Quanta is a high-performance, native C++ vector database engine built on top of Hnswlib. Unlike traditional vector databases designed primarily for static textual RAG, Quanta is specifically engineered for high-density streaming data ingestion (e.g., thousands of continuous IP camera streams, high-frequency IoT telemetry) where memory safety and OOM (Out-of-Memory) resistance are critical.
- Three-Tier Partitioning (Time + Tag + RAM Limit): Shards vectors not just by time and logical tags, but dynamically strictly enforces a physical RAM byte limit (
max_memory_gb) to guarantee your edge nodes never crash from sudden data bursts. - Autonomous Memory Defense:
- TTL Eviction: Automatically identifies idle partitions and flushes them from RAM to disk.
- LRU Query Swapping: Protects the system from massive historical queries (e.g., searching 3 months of data) by throttling loaded read-only partitions, exchanging disk I/O for 100% memory safety.
- WAL Async Merging Pipeline: High-throughput synchronous fast-path writing with background OpenMP-parallelized graph compilation. Ensures zero data loss without blocking active streams.
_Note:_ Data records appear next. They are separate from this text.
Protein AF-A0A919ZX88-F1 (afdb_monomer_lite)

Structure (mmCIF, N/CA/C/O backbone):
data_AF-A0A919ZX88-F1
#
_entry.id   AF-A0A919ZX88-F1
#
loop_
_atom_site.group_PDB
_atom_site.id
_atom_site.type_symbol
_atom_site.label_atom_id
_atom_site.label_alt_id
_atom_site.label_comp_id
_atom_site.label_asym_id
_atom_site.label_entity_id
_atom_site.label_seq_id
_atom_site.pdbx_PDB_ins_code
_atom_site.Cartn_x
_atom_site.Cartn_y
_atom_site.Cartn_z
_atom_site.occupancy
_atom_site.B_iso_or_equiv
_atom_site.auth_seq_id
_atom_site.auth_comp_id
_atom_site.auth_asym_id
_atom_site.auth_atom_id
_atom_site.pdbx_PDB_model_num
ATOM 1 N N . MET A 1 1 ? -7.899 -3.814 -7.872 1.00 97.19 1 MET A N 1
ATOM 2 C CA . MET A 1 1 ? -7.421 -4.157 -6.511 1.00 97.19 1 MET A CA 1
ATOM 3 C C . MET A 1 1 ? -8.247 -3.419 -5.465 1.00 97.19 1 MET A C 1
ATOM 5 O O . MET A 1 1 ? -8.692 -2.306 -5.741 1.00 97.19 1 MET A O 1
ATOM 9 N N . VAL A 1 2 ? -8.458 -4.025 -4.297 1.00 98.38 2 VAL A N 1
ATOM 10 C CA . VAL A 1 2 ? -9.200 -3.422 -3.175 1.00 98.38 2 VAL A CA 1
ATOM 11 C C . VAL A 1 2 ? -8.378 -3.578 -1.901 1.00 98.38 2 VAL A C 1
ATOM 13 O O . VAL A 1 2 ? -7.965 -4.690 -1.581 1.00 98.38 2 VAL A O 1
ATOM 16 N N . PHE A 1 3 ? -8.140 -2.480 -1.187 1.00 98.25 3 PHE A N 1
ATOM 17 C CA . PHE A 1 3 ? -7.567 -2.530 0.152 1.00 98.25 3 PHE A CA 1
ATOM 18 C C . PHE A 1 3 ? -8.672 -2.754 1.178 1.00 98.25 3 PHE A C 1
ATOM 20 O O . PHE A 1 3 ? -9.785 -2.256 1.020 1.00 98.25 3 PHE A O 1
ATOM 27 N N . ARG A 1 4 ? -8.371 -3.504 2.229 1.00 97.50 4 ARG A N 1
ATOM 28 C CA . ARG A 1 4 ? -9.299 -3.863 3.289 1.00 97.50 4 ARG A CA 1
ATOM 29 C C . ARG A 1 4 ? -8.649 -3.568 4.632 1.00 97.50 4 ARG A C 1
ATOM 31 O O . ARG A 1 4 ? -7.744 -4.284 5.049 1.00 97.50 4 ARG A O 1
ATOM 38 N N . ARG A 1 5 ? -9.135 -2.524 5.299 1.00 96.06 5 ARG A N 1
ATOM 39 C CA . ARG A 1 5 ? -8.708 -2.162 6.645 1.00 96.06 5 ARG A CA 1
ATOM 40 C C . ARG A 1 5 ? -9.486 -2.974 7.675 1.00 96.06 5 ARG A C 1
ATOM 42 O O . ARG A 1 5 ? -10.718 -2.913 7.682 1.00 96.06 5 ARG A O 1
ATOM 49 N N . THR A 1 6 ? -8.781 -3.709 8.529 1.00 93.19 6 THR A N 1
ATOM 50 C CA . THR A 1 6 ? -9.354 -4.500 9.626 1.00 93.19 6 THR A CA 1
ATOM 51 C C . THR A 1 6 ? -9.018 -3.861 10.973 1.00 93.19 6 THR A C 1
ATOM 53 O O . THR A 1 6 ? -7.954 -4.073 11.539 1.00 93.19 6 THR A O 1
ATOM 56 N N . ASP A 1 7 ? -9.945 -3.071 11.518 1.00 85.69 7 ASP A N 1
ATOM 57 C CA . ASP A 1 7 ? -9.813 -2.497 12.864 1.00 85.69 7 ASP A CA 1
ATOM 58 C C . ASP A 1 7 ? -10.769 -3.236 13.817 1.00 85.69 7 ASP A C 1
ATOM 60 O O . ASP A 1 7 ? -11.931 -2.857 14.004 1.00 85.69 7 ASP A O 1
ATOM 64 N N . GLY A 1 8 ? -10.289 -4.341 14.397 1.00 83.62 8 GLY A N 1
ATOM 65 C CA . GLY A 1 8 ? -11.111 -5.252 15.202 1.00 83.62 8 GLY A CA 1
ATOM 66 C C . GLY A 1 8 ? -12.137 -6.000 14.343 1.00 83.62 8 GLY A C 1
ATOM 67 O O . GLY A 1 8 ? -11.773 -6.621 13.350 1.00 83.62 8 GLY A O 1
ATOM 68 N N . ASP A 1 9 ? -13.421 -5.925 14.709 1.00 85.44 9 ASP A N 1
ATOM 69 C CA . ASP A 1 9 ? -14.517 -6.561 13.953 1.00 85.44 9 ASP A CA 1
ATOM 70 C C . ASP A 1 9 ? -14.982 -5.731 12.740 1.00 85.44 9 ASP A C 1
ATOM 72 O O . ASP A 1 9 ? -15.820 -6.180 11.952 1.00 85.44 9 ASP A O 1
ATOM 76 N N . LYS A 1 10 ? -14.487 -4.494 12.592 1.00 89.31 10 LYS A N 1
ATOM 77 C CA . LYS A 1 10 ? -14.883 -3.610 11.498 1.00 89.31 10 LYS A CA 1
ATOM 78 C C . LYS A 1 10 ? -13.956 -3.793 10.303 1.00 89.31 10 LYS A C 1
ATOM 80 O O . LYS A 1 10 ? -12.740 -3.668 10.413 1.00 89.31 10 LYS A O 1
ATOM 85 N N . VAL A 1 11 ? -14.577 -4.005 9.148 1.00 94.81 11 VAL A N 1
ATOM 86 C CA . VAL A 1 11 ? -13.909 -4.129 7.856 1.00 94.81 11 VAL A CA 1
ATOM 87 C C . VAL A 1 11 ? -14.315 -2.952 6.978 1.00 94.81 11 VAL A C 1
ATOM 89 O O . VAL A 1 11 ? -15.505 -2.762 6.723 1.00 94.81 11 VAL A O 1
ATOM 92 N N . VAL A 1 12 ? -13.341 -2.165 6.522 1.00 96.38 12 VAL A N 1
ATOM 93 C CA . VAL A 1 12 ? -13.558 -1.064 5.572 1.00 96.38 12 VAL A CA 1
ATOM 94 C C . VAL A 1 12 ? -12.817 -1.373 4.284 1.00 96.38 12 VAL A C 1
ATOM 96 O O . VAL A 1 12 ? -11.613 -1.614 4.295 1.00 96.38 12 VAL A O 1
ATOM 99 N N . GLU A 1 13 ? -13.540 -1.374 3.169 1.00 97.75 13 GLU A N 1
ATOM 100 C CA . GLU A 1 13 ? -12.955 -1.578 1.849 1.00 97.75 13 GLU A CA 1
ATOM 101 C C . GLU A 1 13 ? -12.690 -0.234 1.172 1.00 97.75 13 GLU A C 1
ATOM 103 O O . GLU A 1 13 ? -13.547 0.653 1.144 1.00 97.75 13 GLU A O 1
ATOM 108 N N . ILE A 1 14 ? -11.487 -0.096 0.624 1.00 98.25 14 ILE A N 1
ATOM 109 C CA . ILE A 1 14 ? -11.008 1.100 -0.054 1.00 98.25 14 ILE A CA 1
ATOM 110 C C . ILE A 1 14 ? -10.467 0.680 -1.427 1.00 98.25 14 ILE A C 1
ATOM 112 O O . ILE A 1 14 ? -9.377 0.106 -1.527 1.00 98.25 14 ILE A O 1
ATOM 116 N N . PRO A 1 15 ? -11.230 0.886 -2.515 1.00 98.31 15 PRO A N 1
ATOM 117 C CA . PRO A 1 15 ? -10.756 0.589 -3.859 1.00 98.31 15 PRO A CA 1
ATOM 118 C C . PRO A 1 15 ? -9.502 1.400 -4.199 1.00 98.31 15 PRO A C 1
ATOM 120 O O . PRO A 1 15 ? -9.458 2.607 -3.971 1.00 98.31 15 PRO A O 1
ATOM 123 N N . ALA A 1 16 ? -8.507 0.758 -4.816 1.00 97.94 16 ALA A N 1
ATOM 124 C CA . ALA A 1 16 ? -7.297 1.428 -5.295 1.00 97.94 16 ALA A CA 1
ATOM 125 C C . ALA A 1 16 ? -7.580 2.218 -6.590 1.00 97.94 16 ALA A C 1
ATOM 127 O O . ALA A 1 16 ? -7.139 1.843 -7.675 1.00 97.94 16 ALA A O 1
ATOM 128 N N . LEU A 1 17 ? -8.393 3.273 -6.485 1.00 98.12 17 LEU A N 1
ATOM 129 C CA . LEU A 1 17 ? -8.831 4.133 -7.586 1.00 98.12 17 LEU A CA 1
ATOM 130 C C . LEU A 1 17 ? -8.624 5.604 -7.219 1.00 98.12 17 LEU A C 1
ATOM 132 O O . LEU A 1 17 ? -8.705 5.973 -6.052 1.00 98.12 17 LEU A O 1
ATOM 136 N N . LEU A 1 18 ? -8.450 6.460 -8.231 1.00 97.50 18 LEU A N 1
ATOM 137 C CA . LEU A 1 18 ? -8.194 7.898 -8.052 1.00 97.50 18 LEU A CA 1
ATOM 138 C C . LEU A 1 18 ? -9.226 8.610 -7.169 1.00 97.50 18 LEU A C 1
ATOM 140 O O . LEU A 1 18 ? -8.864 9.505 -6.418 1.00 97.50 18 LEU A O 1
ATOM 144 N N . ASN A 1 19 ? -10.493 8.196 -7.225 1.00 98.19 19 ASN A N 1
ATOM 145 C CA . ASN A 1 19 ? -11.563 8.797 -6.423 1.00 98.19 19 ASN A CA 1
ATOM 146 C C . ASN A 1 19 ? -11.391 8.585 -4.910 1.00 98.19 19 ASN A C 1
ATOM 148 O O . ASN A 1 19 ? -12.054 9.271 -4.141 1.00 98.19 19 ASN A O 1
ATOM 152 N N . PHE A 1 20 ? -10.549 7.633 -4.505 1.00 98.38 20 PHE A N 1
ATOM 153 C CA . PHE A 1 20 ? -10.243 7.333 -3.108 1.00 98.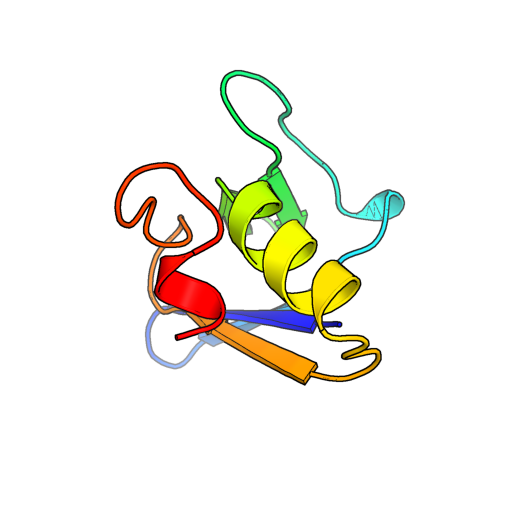38 20 PHE A CA 1
ATOM 154 C C . PHE A 1 20 ? -8.855 7.836 -2.703 1.00 98.38 20 PHE A C 1
ATOM 156 O O . PHE A 1 20 ? -8.448 7.606 -1.574 1.00 98.38 20 PHE A O 1
ATOM 163 N N . VAL A 1 21 ? -8.107 8.501 -3.591 1.00 98.31 21 VAL A N 1
ATOM 164 C CA . VAL A 1 21 ? -6.821 9.103 -3.217 1.00 98.31 21 VAL A CA 1
ATOM 165 C C . VAL A 1 21 ? -7.091 10.361 -2.397 1.00 98.31 21 VAL A C 1
ATOM 167 O O . VAL A 1 21 ? -7.749 11.285 -2.877 1.00 98.31 21 VAL A O 1
ATOM 170 N N . GLY A 1 22 ? -6.576 10.379 -1.171 1.00 97.31 22 GLY A N 1
ATOM 171 C CA . GLY A 1 22 ? -6.671 11.503 -0.248 1.00 97.31 22 GLY A CA 1
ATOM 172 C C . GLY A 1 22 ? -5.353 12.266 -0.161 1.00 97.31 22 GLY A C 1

- GIL-Bypassing Singleton: Deeply integrated via XLang, allowing dozens of parallel Python worker pipelines to share a single C++ native memory space.
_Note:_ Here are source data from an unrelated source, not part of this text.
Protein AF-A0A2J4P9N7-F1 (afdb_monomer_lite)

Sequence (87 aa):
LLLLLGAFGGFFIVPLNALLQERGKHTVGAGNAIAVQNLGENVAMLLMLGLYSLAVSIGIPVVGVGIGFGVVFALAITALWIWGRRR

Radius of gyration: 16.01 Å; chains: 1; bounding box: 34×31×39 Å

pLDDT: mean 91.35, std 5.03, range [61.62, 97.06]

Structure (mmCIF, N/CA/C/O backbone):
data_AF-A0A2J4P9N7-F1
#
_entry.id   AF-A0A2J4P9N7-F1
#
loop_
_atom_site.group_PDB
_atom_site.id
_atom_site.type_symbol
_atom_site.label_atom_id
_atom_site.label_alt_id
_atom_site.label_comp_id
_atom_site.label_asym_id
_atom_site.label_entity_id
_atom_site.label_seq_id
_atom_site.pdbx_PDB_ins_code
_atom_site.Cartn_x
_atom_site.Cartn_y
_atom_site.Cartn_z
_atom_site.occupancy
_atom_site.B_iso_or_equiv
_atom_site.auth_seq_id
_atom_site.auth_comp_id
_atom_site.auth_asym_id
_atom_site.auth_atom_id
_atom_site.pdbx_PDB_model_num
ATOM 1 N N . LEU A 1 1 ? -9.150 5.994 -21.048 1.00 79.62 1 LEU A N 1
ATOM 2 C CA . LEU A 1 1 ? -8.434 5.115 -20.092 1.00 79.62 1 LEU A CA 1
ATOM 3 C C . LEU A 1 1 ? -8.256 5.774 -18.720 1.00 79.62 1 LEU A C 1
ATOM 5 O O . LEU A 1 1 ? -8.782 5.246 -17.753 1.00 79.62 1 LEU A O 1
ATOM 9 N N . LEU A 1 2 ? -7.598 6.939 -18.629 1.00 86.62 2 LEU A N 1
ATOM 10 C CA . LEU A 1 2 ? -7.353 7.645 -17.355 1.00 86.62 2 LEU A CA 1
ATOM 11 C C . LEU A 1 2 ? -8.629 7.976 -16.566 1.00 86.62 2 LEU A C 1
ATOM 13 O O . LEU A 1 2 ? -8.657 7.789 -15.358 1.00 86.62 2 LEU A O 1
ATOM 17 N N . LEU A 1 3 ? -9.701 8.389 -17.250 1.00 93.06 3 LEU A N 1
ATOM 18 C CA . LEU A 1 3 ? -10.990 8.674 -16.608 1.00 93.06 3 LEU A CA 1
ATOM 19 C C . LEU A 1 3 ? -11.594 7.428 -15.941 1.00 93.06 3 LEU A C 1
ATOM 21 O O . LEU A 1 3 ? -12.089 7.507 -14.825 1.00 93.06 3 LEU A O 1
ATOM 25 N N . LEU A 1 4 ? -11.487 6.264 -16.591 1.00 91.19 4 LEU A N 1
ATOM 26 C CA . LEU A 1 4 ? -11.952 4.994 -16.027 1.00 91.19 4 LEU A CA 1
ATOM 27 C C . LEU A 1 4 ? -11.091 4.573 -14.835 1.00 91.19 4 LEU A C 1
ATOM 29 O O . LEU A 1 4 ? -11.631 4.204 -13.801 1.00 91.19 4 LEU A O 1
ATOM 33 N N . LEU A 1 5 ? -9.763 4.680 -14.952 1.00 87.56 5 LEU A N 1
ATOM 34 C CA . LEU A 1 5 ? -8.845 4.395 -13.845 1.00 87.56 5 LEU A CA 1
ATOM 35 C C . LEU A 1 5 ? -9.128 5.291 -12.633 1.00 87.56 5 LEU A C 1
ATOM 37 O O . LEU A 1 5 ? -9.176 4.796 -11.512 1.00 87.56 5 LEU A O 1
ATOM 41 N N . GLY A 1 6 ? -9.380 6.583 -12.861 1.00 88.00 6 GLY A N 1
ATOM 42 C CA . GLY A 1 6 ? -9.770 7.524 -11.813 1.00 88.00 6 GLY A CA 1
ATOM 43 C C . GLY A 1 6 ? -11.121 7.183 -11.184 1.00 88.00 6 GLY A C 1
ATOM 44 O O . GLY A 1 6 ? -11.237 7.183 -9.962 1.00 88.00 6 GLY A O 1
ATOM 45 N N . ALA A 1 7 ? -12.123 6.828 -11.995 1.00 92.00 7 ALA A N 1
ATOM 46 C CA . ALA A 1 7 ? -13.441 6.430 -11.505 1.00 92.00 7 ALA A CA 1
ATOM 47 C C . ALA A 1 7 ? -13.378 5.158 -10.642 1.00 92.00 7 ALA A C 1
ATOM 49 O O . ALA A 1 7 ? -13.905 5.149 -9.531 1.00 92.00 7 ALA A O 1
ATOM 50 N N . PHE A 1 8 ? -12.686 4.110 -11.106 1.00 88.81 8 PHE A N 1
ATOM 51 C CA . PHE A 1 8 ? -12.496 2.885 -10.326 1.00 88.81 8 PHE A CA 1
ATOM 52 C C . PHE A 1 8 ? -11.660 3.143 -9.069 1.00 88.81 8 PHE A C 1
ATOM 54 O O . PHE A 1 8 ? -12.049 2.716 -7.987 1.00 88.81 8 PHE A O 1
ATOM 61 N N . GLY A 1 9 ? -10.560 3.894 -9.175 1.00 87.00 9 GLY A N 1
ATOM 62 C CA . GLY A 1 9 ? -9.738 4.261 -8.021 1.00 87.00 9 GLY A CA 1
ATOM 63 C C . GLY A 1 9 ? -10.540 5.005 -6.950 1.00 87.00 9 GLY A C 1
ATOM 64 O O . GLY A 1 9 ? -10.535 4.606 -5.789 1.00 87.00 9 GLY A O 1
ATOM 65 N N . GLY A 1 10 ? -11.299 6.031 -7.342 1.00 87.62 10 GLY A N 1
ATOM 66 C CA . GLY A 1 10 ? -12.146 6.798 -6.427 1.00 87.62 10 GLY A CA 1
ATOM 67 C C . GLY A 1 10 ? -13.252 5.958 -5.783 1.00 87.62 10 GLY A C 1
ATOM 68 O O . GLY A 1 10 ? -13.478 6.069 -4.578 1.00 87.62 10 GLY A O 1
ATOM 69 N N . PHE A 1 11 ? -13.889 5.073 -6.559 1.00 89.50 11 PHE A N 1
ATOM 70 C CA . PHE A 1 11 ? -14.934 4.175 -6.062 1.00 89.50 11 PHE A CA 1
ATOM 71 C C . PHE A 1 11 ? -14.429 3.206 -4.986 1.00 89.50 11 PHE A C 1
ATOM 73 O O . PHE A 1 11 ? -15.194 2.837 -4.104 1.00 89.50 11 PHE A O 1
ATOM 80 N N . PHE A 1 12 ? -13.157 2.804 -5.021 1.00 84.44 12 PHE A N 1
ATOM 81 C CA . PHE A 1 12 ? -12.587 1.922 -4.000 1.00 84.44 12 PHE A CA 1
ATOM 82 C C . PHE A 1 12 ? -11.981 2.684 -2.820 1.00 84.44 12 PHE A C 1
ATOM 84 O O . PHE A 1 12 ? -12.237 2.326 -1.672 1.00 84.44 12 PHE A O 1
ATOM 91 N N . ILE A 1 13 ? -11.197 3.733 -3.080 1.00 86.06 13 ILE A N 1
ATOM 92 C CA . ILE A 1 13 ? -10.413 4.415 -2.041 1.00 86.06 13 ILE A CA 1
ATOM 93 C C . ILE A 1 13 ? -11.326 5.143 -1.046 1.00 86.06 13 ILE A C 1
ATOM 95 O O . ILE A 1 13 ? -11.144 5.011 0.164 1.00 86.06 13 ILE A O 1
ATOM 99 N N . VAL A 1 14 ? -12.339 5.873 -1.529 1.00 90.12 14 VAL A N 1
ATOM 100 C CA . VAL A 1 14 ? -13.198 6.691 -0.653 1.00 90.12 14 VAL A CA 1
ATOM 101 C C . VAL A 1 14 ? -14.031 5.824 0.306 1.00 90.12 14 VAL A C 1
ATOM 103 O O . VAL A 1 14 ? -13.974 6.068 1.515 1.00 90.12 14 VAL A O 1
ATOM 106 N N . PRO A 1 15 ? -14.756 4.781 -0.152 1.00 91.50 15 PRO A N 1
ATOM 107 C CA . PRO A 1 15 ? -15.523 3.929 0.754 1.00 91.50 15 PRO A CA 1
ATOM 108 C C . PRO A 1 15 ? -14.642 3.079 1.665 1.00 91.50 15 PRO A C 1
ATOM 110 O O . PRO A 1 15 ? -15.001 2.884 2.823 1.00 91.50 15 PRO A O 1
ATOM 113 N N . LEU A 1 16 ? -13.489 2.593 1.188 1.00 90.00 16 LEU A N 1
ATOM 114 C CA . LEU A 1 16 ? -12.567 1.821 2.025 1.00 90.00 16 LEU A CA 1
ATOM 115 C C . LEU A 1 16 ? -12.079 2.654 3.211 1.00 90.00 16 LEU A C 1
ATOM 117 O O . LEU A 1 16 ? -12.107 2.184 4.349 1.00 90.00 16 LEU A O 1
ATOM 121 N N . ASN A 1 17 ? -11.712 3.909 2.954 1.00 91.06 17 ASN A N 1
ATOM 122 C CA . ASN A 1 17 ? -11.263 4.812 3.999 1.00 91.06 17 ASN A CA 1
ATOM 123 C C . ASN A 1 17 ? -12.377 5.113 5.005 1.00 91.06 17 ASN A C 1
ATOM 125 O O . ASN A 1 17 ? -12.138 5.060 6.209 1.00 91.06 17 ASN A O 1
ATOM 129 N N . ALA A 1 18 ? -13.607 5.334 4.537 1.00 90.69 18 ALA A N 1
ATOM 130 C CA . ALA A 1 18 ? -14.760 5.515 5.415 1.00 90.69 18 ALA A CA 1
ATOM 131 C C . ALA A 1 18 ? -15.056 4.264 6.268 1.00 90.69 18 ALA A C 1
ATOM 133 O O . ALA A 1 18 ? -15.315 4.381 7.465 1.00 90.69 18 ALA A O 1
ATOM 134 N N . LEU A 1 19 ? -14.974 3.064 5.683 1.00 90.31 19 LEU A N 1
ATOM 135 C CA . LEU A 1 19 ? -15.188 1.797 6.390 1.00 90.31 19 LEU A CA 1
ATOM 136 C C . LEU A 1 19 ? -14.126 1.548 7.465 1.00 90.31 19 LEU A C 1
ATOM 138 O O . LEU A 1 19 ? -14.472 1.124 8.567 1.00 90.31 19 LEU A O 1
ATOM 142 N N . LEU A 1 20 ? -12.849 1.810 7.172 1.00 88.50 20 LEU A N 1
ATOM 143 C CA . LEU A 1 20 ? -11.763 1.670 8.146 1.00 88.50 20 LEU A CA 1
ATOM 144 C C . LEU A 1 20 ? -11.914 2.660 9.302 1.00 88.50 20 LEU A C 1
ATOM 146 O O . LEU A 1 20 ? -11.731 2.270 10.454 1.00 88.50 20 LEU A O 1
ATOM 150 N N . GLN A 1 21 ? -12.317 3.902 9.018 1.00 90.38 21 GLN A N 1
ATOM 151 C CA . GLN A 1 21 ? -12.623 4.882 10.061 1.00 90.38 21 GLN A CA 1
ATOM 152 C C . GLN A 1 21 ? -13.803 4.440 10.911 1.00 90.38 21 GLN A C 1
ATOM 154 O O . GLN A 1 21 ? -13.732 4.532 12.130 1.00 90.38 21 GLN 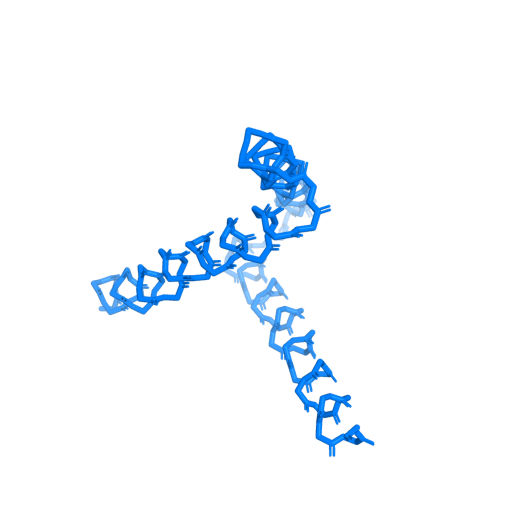A O 1
ATOM 159 N N . GLU A 1 22 ? -14.871 3.932 10.298 1.00 91.75 22 GLU A N 1
ATOM 160 C CA . GLU A 1 22 ? -16.036 3.454 11.036 1.00 91.75 22 GLU A CA 1
ATOM 161 C C . GLU A 1 22 ? -15.673 2.264 11.928 1.00 91.75 22 GLU A C 1
ATOM 163 O O . GLU A 1 22 ? -15.927 2.290 13.127 1.00 91.75 22 GLU A O 1
ATOM 168 N N . ARG A 1 23 ? -14.971 1.258 11.395 1.00 88.81 23 ARG A N 1
ATOM 169 C CA . ARG A 1 23 ? -14.461 0.134 12.196 1.00 88.81 23 ARG A CA 1
ATOM 170 C C . ARG A 1 23 ? -13.538 0.603 13.320 1.00 88.81 23 ARG A C 1
ATOM 172 O O . ARG A 1 23 ? -13.666 0.124 14.442 1.00 88.81 23 ARG A O 1
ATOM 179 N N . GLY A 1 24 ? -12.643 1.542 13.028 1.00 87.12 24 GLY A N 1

📖 For an in-depth understanding of the internal design, please refer to the Architecture Documentation.
Quanta is a C++ native extension that depends on the xlang engine.
For complete build instructions (including cloning dependencies and running build.bat / build.sh), please see:
👉 doc/BUILD.md
Quanta runs effortlessly inside Python via the XLang interop layer, entirely bypassing the GIL for native speed.
import time
import numpy as np
import xlang
# 1. Load the native Quanta C++ module into the XLang engine
quanta = xlang.importModule("quanta", fromPath="Quanta")
# 2. Initialize the partitioned VDB with temporal sharding
vdb = quanta.partitioned_vdb(
prefix="vision",
path="./my_vectors",
dim=512,
granularity="monthly"
)
# 3. Insert a vector (automatically placed into the correct time-tag partition)
emb = np.random.randn(512).astype(np.float32)
emb = emb / np.linalg.norm(emb) # Normalize
now_ms = int(time.time() * 1000)
vdb.AddVectors(1001, emb, timestamp=now_ms, partition="camera_01", chunks="metadata")
# 4. Search isolated to a specific time range and tag
ts_start = now_ms - (15 * 24 * 3600 * 1000) # Last 15 days
results = vdb.Lookup(emb, 3, partition="camera_01", ts_start=ts_start, ts_end=now_ms)
for r in results:
# returns: (id, similarity_score, metadata_chunk, partition_key)
print(f"Match ID: {r[0]}, Score: {r[1]:.4f}")This project is open-sourced under the Apache License, Version 2.0.
For more details, please refer to the included LICENSE and NOTICE files.